Irving H. Saypol, J.

Author: Saypol

 In this proceeding (CPLR art. 78) the petitioner moves for judgment directing the respondent Superintendent of Insurance to approve the proposed amendment of petitioner's charter authorizing (1) an increase of its guarantee capital from $6,000,000 to $10,000,000, (2) the number of its authorized guarantee capital shares from $3,000,000 to $5,000,000 and (3) directing the respondent to limit his review of the proposed amendments under section 53 (subd. 1, par. [d]) of the Insurance Law to assure that the proposed amendments comply with the provisions of that section and that the respondent should not interfere with the business judgment of the petitioner's board of directors except as expressly authorized by statute. The petitioner's original charter when it was incorporated in 1850 provided for a guarantee capital of $100,000, represented by 2,000 shares, each having a par value of $50 with one vote in the election of the board of directors. The shareholders were entitled to share 1/8 of net profits after payment of a maximum of 7% interest on all these shares, subsequently limited to $7,000 on the first $400,000 and 3% on the remainder.

By 1950 the petitioner had accumulated undistributed profits allocable to holders of guarantee capital shares aggregating approximately $347,000 to which the shareholders had a vested right according to section 14 of the petitioner's charter which allocates profits, 7/8 to policyholders and 1/8 to shareholders.

Legislation was enacted in 1950 to enable the capitalization of the accumulated profits and this object was effected by the addition of subdivision (d) of section 52 of the Insurance Law and paragraph (d) of subdivision 1 of section 53, effective April 15, 1950. Thereupon the petitioner submitted to the New York Insurance Department an amendment to its charter which was officially approved and filed on June 26, 1950, including in section 33 thereof the following language: "The Guarantee Capital of the Company may be increased indefinitely in the manner provided by paragraph (d) of subdivision 1 of Section 53 of the Insurance Law of the State of New York." Since then six additional applications for amendment containing that language have been filed by the petitioner after receiving the endorsement of the Superintendent of Insurance.
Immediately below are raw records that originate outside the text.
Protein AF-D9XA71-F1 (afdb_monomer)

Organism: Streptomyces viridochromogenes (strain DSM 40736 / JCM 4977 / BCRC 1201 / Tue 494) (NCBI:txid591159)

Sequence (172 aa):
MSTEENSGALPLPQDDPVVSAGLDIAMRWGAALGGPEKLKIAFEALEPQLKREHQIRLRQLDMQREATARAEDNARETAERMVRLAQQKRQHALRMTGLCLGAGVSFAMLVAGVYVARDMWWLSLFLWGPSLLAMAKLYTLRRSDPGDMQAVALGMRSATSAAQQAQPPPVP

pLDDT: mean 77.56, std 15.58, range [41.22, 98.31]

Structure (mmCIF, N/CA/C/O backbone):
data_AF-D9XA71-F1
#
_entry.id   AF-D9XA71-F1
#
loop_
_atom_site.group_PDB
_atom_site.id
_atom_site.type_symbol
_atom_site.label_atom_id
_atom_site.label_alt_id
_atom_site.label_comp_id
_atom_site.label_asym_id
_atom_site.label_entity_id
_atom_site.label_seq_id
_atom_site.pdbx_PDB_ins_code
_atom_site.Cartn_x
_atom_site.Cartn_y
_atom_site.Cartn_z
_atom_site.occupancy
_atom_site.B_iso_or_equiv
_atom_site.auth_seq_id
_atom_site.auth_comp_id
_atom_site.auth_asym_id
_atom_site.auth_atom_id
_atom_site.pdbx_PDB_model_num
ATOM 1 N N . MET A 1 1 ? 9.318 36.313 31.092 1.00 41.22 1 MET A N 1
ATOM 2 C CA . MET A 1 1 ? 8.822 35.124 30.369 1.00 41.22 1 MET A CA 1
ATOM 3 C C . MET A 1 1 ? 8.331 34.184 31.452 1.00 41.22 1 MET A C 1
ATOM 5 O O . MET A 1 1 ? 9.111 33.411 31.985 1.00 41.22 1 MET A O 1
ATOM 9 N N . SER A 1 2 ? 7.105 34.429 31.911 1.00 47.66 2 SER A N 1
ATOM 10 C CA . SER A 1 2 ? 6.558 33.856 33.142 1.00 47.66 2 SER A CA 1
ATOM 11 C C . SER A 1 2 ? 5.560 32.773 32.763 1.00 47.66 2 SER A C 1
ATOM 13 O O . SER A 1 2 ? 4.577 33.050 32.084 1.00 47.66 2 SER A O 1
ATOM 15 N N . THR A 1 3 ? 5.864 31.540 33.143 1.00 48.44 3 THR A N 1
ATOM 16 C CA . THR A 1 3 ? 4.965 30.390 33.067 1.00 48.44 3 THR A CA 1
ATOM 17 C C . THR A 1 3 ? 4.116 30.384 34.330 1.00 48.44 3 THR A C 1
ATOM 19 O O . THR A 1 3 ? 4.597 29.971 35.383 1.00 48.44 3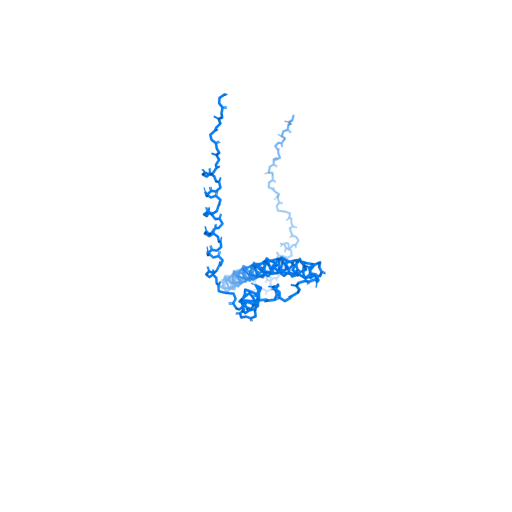 THR A O 1
ATOM 22 N N . GLU A 1 4 ? 2.891 30.897 34.243 1.00 50.03 4 GLU A N 1
ATOM 23 C CA . GLU A 1 4 ? 1.913 30.757 35.320 1.00 50.03 4 GLU A CA 1
ATOM 24 C C . GLU A 1 4 ? 1.367 29.327 35.357 1.00 50.03 4 GLU A C 1
ATOM 26 O O . GLU A 1 4 ? 0.935 28.755 34.352 1.00 50.03 4 GLU A O 1
ATOM 31 N N . GLU A 1 5 ? 1.436 28.765 36.558 1.00 51.22 5 GLU A N 1
ATOM 32 C CA . GLU A 1 5 ? 0.872 27.500 36.993 1.00 51.22 5 GLU A CA 1
ATOM 33 C C . GLU A 1 5 ? -0.650 27.505 36.809 1.00 51.22 5 GLU A C 1
ATOM 35 O O . GLU A 1 5 ? -1.403 28.066 37.607 1.00 51.22 5 GLU A O 1
ATOM 40 N N . ASN A 1 6 ? -1.124 26.845 35.751 1.00 50.09 6 ASN A N 1
ATOM 41 C CA . ASN A 1 6 ? -2.536 26.530 35.594 1.00 50.09 6 ASN A CA 1
ATOM 42 C C . ASN A 1 6 ? -2.905 25.424 36.596 1.00 50.09 6 ASN A C 1
ATOM 44 O O . ASN A 1 6 ? -2.697 24.234 36.350 1.00 50.09 6 ASN A O 1
ATOM 48 N N . SER A 1 7 ? -3.384 25.853 37.761 1.00 49.25 7 SER A N 1
ATOM 49 C CA . SER A 1 7 ? -3.862 25.008 38.850 1.00 49.25 7 SER A CA 1
ATOM 50 C C . SER A 1 7 ? -4.966 24.073 38.354 1.00 49.25 7 SER A C 1
ATOM 52 O O . SER A 1 7 ? -6.075 24.502 38.040 1.00 49.25 7 SER A O 1
ATOM 54 N N . GLY A 1 8 ? -4.649 22.778 38.297 1.00 49.34 8 GLY A N 1
ATOM 55 C CA . GLY A 1 8 ? -5.565 21.691 37.964 1.00 49.34 8 GLY A CA 1
ATOM 56 C C . GLY A 1 8 ? -6.624 21.468 39.043 1.00 49.34 8 GLY A C 1
ATOM 57 O O . GLY A 1 8 ? -6.586 20.471 39.762 1.00 49.34 8 GLY A O 1
ATOM 58 N N . ALA A 1 9 ? -7.584 22.384 39.150 1.00 52.38 9 ALA A N 1
ATOM 59 C CA . ALA A 1 9 ? -8.851 22.098 39.798 1.00 52.38 9 ALA A CA 1
ATOM 60 C C . ALA A 1 9 ? -9.624 21.121 38.900 1.00 52.38 9 ALA A C 1
ATOM 62 O O . ALA A 1 9 ? -10.016 21.462 37.784 1.00 52.38 9 ALA A O 1
ATOM 63 N N . LEU A 1 10 ? -9.800 19.885 39.375 1.00 55.97 10 LEU A N 1
ATOM 64 C CA . LEU A 1 10 ? -10.713 18.919 38.769 1.00 55.97 10 LEU A CA 1
ATOM 65 C C . LEU A 1 10 ? -12.084 19.595 38.589 1.00 55.97 10 LEU A C 1
ATOM 67 O O . LEU A 1 10 ? -12.607 20.126 39.574 1.00 55.97 10 LEU A O 1
ATOM 71 N N . PRO A 1 11 ? -12.674 19.605 37.379 1.00 61.38 11 PRO A N 1
ATOM 72 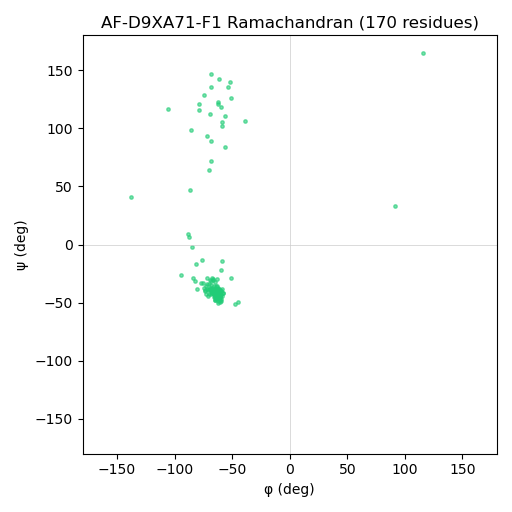C CA . PRO A 1 11 ? -14.028 20.102 37.212 1.00 61.38 11 PRO A CA 1
ATOM 73 C C . PRO A 1 11 ? -14.945 19.251 38.095 1.00 61.38 11 PRO A C 1
ATOM 75 O O . PRO A 1 11 ? -15.010 18.030 37.943 1.00 61.38 11 PRO A O 1
ATOM 78 N N . LEU A 1 12 ? -15.607 19.893 39.062 1.00 58.06 12 LEU A N 1
ATOM 79 C CA . LEU A 1 12 ? -16.704 19.284 39.807 1.00 58.06 12 LEU A CA 1
ATOM 80 C C . LEU A 1 12 ? -17.713 18.732 38.790 1.00 58.06 12 LEU A C 1
ATOM 82 O O . LEU A 1 12 ? -17.933 19.391 37.769 1.00 58.06 12 LEU A O 1
ATOM 86 N N . PRO A 1 13 ? -18.299 17.547 39.033 1.00 55.19 13 PRO A N 1
ATOM 87 C CA . PRO A 1 13 ? -19.251 16.953 38.111 1.00 55.19 13 PRO A CA 1
ATOM 88 C C . PRO A 1 13 ? -20.416 17.927 37.947 1.00 55.19 13 PRO A C 1
ATOM 90 O O . PRO A 1 13 ? -21.211 18.130 38.861 1.00 55.19 13 PRO A O 1
ATOM 93 N N . GLN A 1 14 ? -20.452 18.588 36.792 1.00 57.34 14 GLN A N 1
A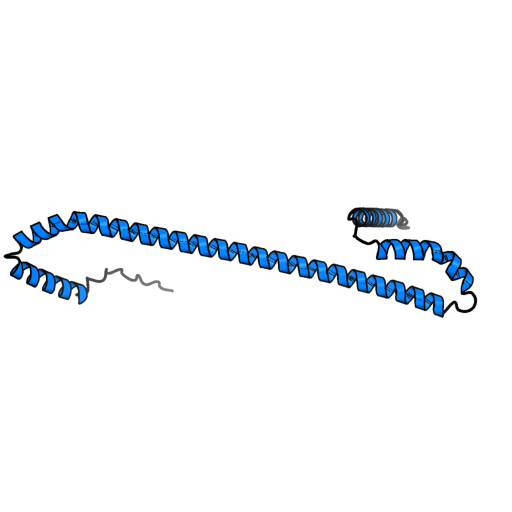TOM 94 C CA . GLN A 1 14 ? -21.618 19.308 36.310 1.00 57.34 14 GLN A CA 1
ATOM 95 C C . GLN A 1 14 ? -22.784 18.320 36.329 1.00 57.34 14 GLN A C 1
ATOM 97 O O . GLN A 1 14 ? -22.600 17.170 35.931 1.00 57.34 14 GLN A O 1
ATOM 102 N N . ASP A 1 15 ? -23.944 18.757 36.820 1.00 61.09 15 ASP A N 1
ATOM 103 C CA . ASP A 1 15 ? -25.196 18.002 36.811 1.00 61.09 15 ASP A CA 1
ATOM 104 C C . ASP A 1 15 ? -25.548 17.601 35.373 1.00 61.09 15 ASP A C 1
ATOM 106 O O . ASP A 1 15 ? -26.273 18.304 34.666 1.00 61.09 15 ASP A O 1
ATOM 110 N N . ASP A 1 16 ? -24.973 16.492 34.909 1.00 73.94 16 ASP A N 1
ATOM 111 C CA . ASP A 1 16 ? -25.159 16.020 33.552 1.00 73.94 16 ASP A CA 1
ATOM 112 C C . ASP A 1 16 ? -26.652 15.710 33.391 1.00 73.94 16 ASP A C 1
ATOM 114 O O . ASP A 1 16 ? -27.187 14.860 34.116 1.00 73.94 16 ASP A O 1
ATOM 118 N N . PRO A 1 17 ? -27.356 16.358 32.447 1.00 80.56 17 PRO A N 1
ATOM 119 C CA . PRO A 1 17 ? -28.797 16.178 32.273 1.00 80.56 17 PRO A CA 1
ATOM 120 C C . PRO A 1 17 ? -29.15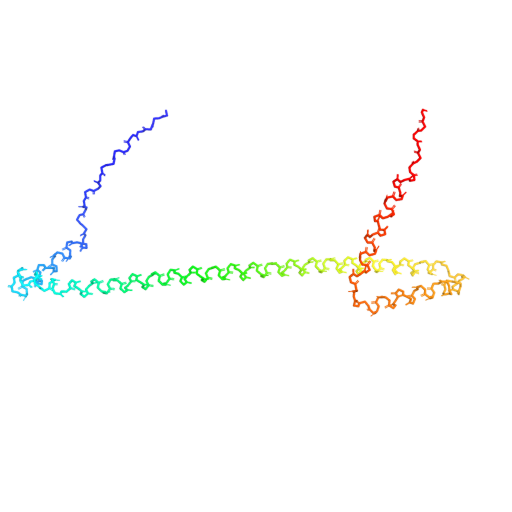7 14.719 31.956 1.00 80.56 17 PRO A C 1
ATOM 122 O O . PRO A 1 17 ? -30.273 14.266 32.196 1.00 80.56 17 PRO A O 1
ATOM 125 N N . VAL A 1 18 ? -28.188 13.960 31.440 1.00 81.06 18 VAL A N 1
ATOM 126 C CA . VAL A 1 18 ? -28.298 12.521 31.194 1.00 81.06 18 VAL A CA 1
ATOM 127 C C . VAL A 1 18 ? -28.318 11.729 32.505 1.00 81.06 18 VAL A C 1
ATOM 129 O O . VAL A 1 18 ? -29.078 10.770 32.634 1.00 81.06 18 VAL A O 1
ATOM 132 N N . VAL A 1 19 ? -27.516 12.134 33.493 1.00 83.12 19 VAL A N 1
ATOM 133 C CA . VAL A 1 19 ? -27.432 11.478 34.804 1.00 83.12 19 VAL A CA 1
ATOM 134 C C . VAL A 1 19 ? -28.684 11.776 35.626 1.00 83.12 19 VAL A C 1
ATOM 136 O O . VAL A 1 19 ? -29.253 10.852 36.207 1.00 83.12 19 VAL A O 1
ATOM 139 N N . SER A 1 20 ? -29.173 13.022 35.617 1.00 85.19 20 SER A N 1
ATOM 140 C CA . SER A 1 20 ? -30.413 13.392 36.315 1.00 85.19 20 SER A CA 1
ATOM 141 C C . SER A 1 20 ? -31.646 12.713 35.708 1.00 85.19 20 SER A C 1
ATOM 143 O O . SER A 1 20 ? -32.445 12.133 36.444 1.00 85.19 20 SER A O 1
ATOM 145 N N . ALA A 1 21 ? -31.754 12.660 34.374 1.00 88.06 21 ALA A N 1
ATOM 146 C CA . ALA A 1 21 ? -32.805 11.900 33.696 1.00 88.06 21 ALA A CA 1
ATOM 147 C C . ALA A 1 21 ? -32.726 10.394 34.007 1.00 88.06 21 ALA A C 1
ATOM 149 O O . ALA A 1 21 ? -33.752 9.745 34.219 1.00 88.06 21 ALA A O 1
ATOM 150 N N . GLY A 1 22 ? -31.514 9.834 34.078 1.00 87.31 22 GLY A N 1
ATOM 151 C CA . GLY A 1 22 ? -31.297 8.443 34.476 1.00 87.31 22 GLY A CA 1
ATOM 152 C C . GLY A 1 22 ? -31.766 8.156 35.905 1.00 87.31 22 GLY A C 1
ATOM 153 O O . GLY A 1 22 ? -32.408 7.133 36.151 1.00 87.31 22 GLY A O 1
ATOM 154 N N . LEU A 1 23 ? -31.503 9.080 36.833 1.00 86.44 23 LEU A N 1
ATOM 155 C CA . LEU A 1 23 ? -31.904 8.969 38.235 1.00 86.44 23 LEU A CA 1
ATOM 156 C C . LEU A 1 23 ? -33.432 9.038 38.402 1.00 86.44 23 LEU A C 1
ATOM 158 O O . LEU A 1 23 ? -34.012 8.242 39.142 1.00 86.44 23 LEU A O 1
ATOM 162 N N . ASP A 1 24 ? -34.091 9.931 37.661 1.00 87.81 24 ASP A N 1
ATOM 163 C CA . ASP A 1 24 ? -35.553 10.051 37.635 1.00 87.81 24 ASP A CA 1
ATOM 164 C C . ASP A 1 24 ? -36.227 8.786 37.094 1.00 87.81 24 ASP A C 1
ATOM 166 O O . ASP A 1 24 ? -37.243 8.326 37.625 1.00 87.81 24 ASP A O 1
ATOM 170 N N . ILE A 1 25 ? -35.653 8.179 36.053 1.00 87.62 25 ILE A N 1
ATOM 171 C CA . ILE A 1 25 ? -36.132 6.900 35.524 1.00 87.62 25 ILE A CA 1
ATOM 172 C C . ILE A 1 25 ? -35.942 5.807 36.581 1.00 87.62 25 ILE A C 1
ATOM 174 O O . ILE A 1 25 ? -36.891 5.082 36.876 1.00 87.62 25 ILE A O 1
ATOM 178 N N . ALA A 1 26 ? -34.767 5.719 37.209 1.00 83.56 26 ALA A N 1
ATOM 179 C CA . ALA A 1 26 ? -34.504 4.733 38.255 1.00 83.56 26 ALA A CA 1
ATOM 180 C C . ALA A 1 26 ? -35.489 4.857 39.433 1.00 83.56 26 ALA A C 1
ATOM 182 O O . ALA A 1 26 ? -36.023 3.846 39.895 1.00 83.56 26 ALA A O 1
ATOM 183 N N . MET A 1 27 ? -35.807 6.084 39.864 1.00 84.50 27 MET A N 1
ATOM 184 C CA . MET A 1 27 ? -36.819 6.331 40.897 1.00 84.50 27 MET A CA 1
ATOM 185 C C . MET A 1 27 ? -38.220 5.882 40.466 1.00 84.50 27 MET A C 1
ATOM 187 O O . MET A 1 27 ? -38.914 5.216 41.238 1.00 84.50 27 MET A O 1
ATOM 191 N N . ARG A 1 28 ? -38.636 6.177 39.227 1.00 86.38 28 ARG A N 1
ATOM 192 C CA . ARG A 1 28 ? -39.943 5.745 38.694 1.00 86.38 28 ARG A CA 1
ATOM 193 C C . ARG A 1 28 ? -40.064 4.222 38.617 1.00 86.38 28 ARG A C 1
ATOM 195 O O . ARG A 1 28 ? -41.109 3.674 38.963 1.00 86.38 28 ARG A O 1
ATOM 202 N N . TRP A 1 29 ? -38.997 3.533 38.221 1.00 85.94 29 TRP A N 1
ATOM 203 C CA . TRP A 1 29 ? -38.953 2.070 38.212 1.00 85.94 29 TRP A CA 1
ATOM 204 C C . TRP A 1 29 ? -38.958 1.482 39.627 1.00 85.94 29 TRP A C 1
ATOM 206 O O . TRP A 1 29 ? -39.662 0.503 39.873 1.00 85.94 29 TRP A O 1
ATOM 216 N N . GLY A 1 30 ? -38.250 2.101 40.575 1.00 83.94 30 GLY A N 1
ATOM 217 C CA . GLY A 1 30 ? -38.260 1.692 41.983 1.00 83.94 30 GLY A CA 1
ATOM 218 C C . GLY A 1 30 ? -39.647 1.795 42.618 1.00 83.94 30 GLY A C 1
ATOM 219 O O . GLY A 1 30 ? -40.059 0.892 43.348 1.00 83.94 30 GLY A O 1
ATOM 220 N N . ALA A 1 31 ? -40.402 2.844 42.281 1.00 85.44 31 ALA A N 1
ATOM 221 C CA . ALA A 1 31 ? -41.793 2.993 42.699 1.00 85.44 31 ALA A CA 1
ATOM 222 C C . ALA A 1 31 ? -42.711 1.929 42.063 1.00 85.44 31 ALA A C 1
ATOM 224 O O . ALA A 1 31 ? -43.548 1.353 42.755 1.00 85.44 31 ALA A O 1
ATOM 225 N N . ALA A 1 32 ? -42.528 1.616 40.774 1.00 85.69 32 ALA A N 1
ATOM 226 C CA . ALA A 1 32 ? -43.354 0.644 40.049 1.00 85.69 32 ALA A CA 1
ATOM 227 C C . ALA A 1 32 ? -43.112 -0.823 40.463 1.00 85.69 32 ALA A C 1
ATOM 229 O O . ALA A 1 32 ? -44.044 -1.624 40.475 1.00 85.69 32 ALA A O 1
ATOM 230 N N . LEU A 1 33 ? -41.876 -1.187 40.820 1.00 79.75 33 LEU A N 1
ATOM 231 C CA . LEU A 1 33 ? -41.481 -2.559 41.178 1.00 79.75 33 LEU A CA 1
ATOM 232 C C . LEU A 1 33 ? -41.737 -2.919 42.654 1.00 79.75 33 LEU A C 1
ATOM 234 O O . LEU A 1 33 ? -41.509 -4.063 43.055 1.00 79.75 33 LEU A O 1
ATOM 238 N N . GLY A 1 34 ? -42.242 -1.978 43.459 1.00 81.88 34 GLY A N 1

Pursuant to those amendments the authorized guarantee capital is now $6,000,000, represented by 3,000,000 shares of the par value of $2 each. The rejected application would increase the guarantee capital to $10,000,000 and the guarantee capital shares to 5,000,000, each of the par value of $2. It is that disapproval which is now under review. The application embraced also a change in the directorships which was approved. Otherwise the letter of October 10, 1968 disapproving the increase in guarantee capital and shares stated:

It appears that Manhattan Life Insurance Company was incorporated on May 29, 1850. Its charter then provided for a Guarantee Capital of $100,000 represented by 2,000 shares having a par value of $50.00 each. The charter also provided that the shareholders were entitled to one vote per share in the election of directors. It further provided that in each year in which there is a distribution of dividends to policyholders, the shareholders were entitled to 7% interest on the outstanding Guarantee Capital and 1/8th of the distribution of dividends to policyholders.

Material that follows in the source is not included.